Skin Deep Beauty?

Once upon a time in North Carolina, a time before the civil war, there lived a very successful American furniture designer and cabinet maker. His name was Thomas Day. He built his business to one of the largest of it’s kind in North Carolina. You may be surprised to discover, due to historical revisionism, that young Tom was a free black American. By 1830 he was successful enough to be the proud owner of fourteen slaves. He employed many of his slaves in the furniture making business where he worked side by side with his white apprentices.

If you haven’t used the link, I urge you to do so. The truth is out there, but it’s not going to come looking for you. It’s a wonderful example of an American success story. Sadly, we don’t hear much about this great man because his life doesn’t fit the modern, popular political narrative. Remember that the contributors to Wikipedia are modern writers who generally fail to interpret facts in the context of the time in history when they occurred. Apart from that it is a short, enlightening and inspiring read.

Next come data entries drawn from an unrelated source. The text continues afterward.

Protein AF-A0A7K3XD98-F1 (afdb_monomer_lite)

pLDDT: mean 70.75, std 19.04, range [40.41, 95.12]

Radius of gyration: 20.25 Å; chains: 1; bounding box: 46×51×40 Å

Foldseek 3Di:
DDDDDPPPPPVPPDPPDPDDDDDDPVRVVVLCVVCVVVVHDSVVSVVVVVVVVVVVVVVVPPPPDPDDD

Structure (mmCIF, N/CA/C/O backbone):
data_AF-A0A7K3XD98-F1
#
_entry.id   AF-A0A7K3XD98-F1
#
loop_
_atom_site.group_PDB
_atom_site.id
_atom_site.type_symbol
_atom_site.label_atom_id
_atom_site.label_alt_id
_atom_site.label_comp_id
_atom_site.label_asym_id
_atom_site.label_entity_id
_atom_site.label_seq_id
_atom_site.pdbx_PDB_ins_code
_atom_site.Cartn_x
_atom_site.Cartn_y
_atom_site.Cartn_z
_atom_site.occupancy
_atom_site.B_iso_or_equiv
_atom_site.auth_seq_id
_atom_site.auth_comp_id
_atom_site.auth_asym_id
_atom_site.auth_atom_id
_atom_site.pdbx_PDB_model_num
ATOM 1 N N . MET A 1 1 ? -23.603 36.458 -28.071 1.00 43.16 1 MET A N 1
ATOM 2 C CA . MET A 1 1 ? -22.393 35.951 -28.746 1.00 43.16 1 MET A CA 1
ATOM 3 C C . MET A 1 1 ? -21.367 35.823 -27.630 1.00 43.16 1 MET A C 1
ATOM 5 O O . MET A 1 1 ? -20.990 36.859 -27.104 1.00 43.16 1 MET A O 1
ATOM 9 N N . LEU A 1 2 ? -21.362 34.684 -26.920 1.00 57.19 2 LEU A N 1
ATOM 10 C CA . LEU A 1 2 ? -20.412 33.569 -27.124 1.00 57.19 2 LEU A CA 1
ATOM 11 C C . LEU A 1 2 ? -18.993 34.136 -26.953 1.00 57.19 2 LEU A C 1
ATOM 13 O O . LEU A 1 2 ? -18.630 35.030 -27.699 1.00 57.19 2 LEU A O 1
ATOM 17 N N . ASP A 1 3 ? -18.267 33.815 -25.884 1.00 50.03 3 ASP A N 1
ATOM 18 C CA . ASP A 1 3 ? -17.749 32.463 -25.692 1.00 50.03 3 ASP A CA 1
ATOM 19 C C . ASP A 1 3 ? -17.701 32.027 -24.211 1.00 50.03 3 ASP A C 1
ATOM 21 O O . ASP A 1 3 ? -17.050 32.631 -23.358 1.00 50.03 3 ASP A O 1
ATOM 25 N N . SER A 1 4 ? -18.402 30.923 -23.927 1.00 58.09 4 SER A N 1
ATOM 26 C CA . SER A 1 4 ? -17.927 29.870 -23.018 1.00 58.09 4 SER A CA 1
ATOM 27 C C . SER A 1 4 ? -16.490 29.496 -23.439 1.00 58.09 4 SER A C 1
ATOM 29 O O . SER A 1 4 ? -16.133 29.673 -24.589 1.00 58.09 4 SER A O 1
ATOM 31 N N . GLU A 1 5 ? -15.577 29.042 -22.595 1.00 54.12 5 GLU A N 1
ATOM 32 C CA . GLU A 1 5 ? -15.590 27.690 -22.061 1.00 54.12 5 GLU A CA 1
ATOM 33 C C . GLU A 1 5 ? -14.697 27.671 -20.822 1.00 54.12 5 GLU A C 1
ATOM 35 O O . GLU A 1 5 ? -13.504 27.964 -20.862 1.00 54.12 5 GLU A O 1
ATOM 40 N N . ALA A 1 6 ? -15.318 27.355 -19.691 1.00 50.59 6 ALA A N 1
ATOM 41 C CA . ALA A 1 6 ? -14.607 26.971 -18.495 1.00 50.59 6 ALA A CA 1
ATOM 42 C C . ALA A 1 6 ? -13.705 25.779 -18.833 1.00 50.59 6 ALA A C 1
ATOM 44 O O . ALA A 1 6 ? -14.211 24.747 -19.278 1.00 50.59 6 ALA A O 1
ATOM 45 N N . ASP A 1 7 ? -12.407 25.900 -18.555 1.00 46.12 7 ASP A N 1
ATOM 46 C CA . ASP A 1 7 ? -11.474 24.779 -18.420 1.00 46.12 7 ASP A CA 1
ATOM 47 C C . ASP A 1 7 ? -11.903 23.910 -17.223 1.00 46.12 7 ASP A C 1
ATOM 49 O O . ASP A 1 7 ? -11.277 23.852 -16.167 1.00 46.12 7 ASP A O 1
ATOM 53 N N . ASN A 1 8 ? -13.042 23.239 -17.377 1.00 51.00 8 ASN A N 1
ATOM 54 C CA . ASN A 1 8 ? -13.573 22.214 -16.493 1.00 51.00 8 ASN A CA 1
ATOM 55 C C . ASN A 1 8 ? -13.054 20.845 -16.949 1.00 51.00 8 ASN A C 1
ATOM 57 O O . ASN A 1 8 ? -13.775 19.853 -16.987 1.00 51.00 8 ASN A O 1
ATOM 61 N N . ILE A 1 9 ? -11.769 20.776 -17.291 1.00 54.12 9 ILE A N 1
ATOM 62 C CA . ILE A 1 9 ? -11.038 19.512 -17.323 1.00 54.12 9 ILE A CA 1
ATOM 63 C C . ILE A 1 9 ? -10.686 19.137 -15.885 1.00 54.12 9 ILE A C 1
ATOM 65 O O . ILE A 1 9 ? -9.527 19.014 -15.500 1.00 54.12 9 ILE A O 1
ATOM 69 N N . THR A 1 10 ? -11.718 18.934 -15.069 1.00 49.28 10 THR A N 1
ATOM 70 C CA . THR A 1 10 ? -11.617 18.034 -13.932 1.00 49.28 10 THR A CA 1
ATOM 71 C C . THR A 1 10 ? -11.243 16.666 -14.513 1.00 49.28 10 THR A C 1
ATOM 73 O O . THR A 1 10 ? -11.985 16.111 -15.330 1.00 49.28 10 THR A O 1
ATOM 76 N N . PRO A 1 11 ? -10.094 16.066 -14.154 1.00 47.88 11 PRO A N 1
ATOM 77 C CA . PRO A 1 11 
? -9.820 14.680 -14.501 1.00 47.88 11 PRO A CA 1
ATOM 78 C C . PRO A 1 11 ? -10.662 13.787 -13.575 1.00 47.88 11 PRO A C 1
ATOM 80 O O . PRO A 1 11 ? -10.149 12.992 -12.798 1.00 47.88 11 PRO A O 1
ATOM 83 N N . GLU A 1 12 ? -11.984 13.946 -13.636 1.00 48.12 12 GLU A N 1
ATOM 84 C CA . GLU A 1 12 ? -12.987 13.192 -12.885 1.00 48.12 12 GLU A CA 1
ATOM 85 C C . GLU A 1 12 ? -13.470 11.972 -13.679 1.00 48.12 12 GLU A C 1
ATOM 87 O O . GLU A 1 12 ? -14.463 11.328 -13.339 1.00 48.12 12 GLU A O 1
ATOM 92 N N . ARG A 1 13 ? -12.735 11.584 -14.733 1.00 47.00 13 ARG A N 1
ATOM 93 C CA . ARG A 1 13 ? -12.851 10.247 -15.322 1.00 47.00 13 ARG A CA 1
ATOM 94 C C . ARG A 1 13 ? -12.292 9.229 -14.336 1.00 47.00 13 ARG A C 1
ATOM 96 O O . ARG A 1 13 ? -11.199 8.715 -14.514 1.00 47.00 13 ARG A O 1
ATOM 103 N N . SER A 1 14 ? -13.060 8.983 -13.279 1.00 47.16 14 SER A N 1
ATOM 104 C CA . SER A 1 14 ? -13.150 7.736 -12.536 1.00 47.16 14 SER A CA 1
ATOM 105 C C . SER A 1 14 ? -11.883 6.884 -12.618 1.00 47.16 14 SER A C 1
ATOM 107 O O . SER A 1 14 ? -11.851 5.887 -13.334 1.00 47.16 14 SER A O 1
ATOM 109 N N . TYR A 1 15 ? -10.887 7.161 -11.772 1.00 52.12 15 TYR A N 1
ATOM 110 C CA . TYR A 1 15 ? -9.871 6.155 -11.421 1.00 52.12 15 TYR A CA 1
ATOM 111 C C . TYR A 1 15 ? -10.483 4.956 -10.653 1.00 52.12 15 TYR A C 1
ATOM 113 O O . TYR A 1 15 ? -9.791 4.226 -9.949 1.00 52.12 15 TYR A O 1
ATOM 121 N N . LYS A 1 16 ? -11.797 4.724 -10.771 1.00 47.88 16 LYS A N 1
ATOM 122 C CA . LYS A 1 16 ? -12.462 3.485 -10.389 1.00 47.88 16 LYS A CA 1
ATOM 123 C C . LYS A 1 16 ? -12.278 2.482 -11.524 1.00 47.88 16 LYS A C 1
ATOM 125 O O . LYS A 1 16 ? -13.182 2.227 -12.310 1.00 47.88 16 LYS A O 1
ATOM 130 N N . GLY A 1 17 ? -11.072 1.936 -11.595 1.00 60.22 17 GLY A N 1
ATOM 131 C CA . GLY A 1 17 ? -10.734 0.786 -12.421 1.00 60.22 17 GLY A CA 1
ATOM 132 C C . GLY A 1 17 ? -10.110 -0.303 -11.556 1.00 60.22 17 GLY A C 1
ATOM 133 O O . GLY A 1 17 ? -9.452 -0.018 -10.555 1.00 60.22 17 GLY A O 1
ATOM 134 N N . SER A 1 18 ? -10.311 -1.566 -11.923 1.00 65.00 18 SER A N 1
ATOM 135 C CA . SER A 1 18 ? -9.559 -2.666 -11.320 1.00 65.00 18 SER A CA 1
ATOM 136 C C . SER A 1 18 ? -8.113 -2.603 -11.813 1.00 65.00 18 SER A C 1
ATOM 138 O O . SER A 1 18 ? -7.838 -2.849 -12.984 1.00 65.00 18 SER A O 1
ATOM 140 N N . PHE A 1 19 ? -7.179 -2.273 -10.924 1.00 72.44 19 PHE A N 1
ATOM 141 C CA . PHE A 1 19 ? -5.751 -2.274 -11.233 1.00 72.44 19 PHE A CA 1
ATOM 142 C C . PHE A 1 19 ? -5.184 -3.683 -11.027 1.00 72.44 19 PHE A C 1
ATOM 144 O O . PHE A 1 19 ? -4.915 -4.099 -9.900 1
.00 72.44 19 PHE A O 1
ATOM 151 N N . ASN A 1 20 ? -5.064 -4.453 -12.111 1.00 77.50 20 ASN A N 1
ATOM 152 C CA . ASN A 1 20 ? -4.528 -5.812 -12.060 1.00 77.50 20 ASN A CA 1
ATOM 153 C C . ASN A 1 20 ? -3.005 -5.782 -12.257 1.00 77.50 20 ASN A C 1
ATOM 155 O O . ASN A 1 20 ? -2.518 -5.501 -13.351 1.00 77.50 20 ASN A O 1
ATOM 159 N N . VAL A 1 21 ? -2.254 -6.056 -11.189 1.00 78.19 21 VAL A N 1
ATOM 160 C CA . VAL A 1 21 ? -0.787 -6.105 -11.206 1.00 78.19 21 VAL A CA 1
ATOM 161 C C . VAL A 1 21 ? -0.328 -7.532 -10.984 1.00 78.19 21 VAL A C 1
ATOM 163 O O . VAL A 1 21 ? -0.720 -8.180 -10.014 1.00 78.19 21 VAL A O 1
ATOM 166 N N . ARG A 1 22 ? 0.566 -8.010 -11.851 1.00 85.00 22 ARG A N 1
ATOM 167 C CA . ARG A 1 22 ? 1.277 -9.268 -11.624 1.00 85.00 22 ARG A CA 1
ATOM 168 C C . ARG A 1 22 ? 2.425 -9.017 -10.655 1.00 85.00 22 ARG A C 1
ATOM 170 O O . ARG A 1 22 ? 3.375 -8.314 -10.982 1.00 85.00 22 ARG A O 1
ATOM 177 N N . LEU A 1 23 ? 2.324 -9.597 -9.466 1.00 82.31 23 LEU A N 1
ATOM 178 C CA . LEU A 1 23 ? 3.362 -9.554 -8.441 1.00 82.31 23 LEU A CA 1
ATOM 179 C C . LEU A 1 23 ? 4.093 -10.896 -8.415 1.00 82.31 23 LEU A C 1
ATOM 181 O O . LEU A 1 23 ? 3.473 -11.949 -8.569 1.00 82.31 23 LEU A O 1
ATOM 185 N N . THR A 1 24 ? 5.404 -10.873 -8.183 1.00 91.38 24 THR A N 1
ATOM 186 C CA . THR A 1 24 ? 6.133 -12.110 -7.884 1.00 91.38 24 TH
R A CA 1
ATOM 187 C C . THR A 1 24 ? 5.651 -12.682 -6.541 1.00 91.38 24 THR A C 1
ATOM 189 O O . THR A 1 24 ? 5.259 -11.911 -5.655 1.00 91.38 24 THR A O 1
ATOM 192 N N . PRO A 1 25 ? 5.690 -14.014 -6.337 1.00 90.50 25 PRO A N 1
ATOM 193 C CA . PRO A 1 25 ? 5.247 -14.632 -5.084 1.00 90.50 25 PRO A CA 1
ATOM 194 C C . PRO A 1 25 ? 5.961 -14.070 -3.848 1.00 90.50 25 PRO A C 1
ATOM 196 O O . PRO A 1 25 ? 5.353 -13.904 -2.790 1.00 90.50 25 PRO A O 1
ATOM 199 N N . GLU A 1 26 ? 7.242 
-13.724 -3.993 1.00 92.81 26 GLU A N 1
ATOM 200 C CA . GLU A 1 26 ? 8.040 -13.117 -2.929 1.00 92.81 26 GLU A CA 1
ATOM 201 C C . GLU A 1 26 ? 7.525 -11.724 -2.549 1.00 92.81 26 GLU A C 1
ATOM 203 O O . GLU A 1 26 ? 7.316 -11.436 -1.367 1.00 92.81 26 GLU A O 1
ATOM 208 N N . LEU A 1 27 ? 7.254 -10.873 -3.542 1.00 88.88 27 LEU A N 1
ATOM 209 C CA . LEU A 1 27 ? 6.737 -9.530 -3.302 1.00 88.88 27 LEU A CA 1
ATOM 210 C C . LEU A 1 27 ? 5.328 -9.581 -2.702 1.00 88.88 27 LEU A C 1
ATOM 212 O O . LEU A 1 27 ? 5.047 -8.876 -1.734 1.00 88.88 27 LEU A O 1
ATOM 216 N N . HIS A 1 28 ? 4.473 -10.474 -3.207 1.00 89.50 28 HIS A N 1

Beginning in 1840 Day used steam power to drive many of his machines. The increased production and efficiency made his business lucrative. The Luddites would have been upset since it gave him the ability to lay off some of his workers. Probably the ones he didn’t own. The majority of his customers were his neighbors, who were wealthy white plantation owners, as well as prominent political leaders, the state government, and the University of North Carolina.

Many people are fine craftsmen. Day was more than a fine craftsman and an astute businessman. He was an artist in his own right. His designs followed the popular American Empire Style, which made them desirable, but he also included in that style many of his own unique designs showing his passion for creativity. They included well-proportioned curves and a masterful use of negative spaces. His pieces are often expertly veneered with walnut and mahogany. Veneering is a skill in the field of woodworking that is remarkable in itself. Interestingly, veneer is a thin decorative covering of fine wood applied to a coarser wood, like skin.

Examining Day’s furniture for tool marks has shown what kinds of machines he employed and about when he started to use them. It’s interesting to note that much of the quality of craftsmanship was sacrificed for the speed of production. It didn’t affect only the furniture, but the people who used the machines. Prior to steam power few sloppy joints, if any, could be found. After the implementation of steam power and the acquisition of machines the quality of work began to be decrease. It appears the machine operators were in a hurry. Rather than fix mistakes they began to hide them in places they thought no one would see them. Furniture archeologists found them.

We may think machines are only as good as the people who use them, or we may not. What does seem apparent is that using machines affects people in ways that are not alway positive, but sometimes negative.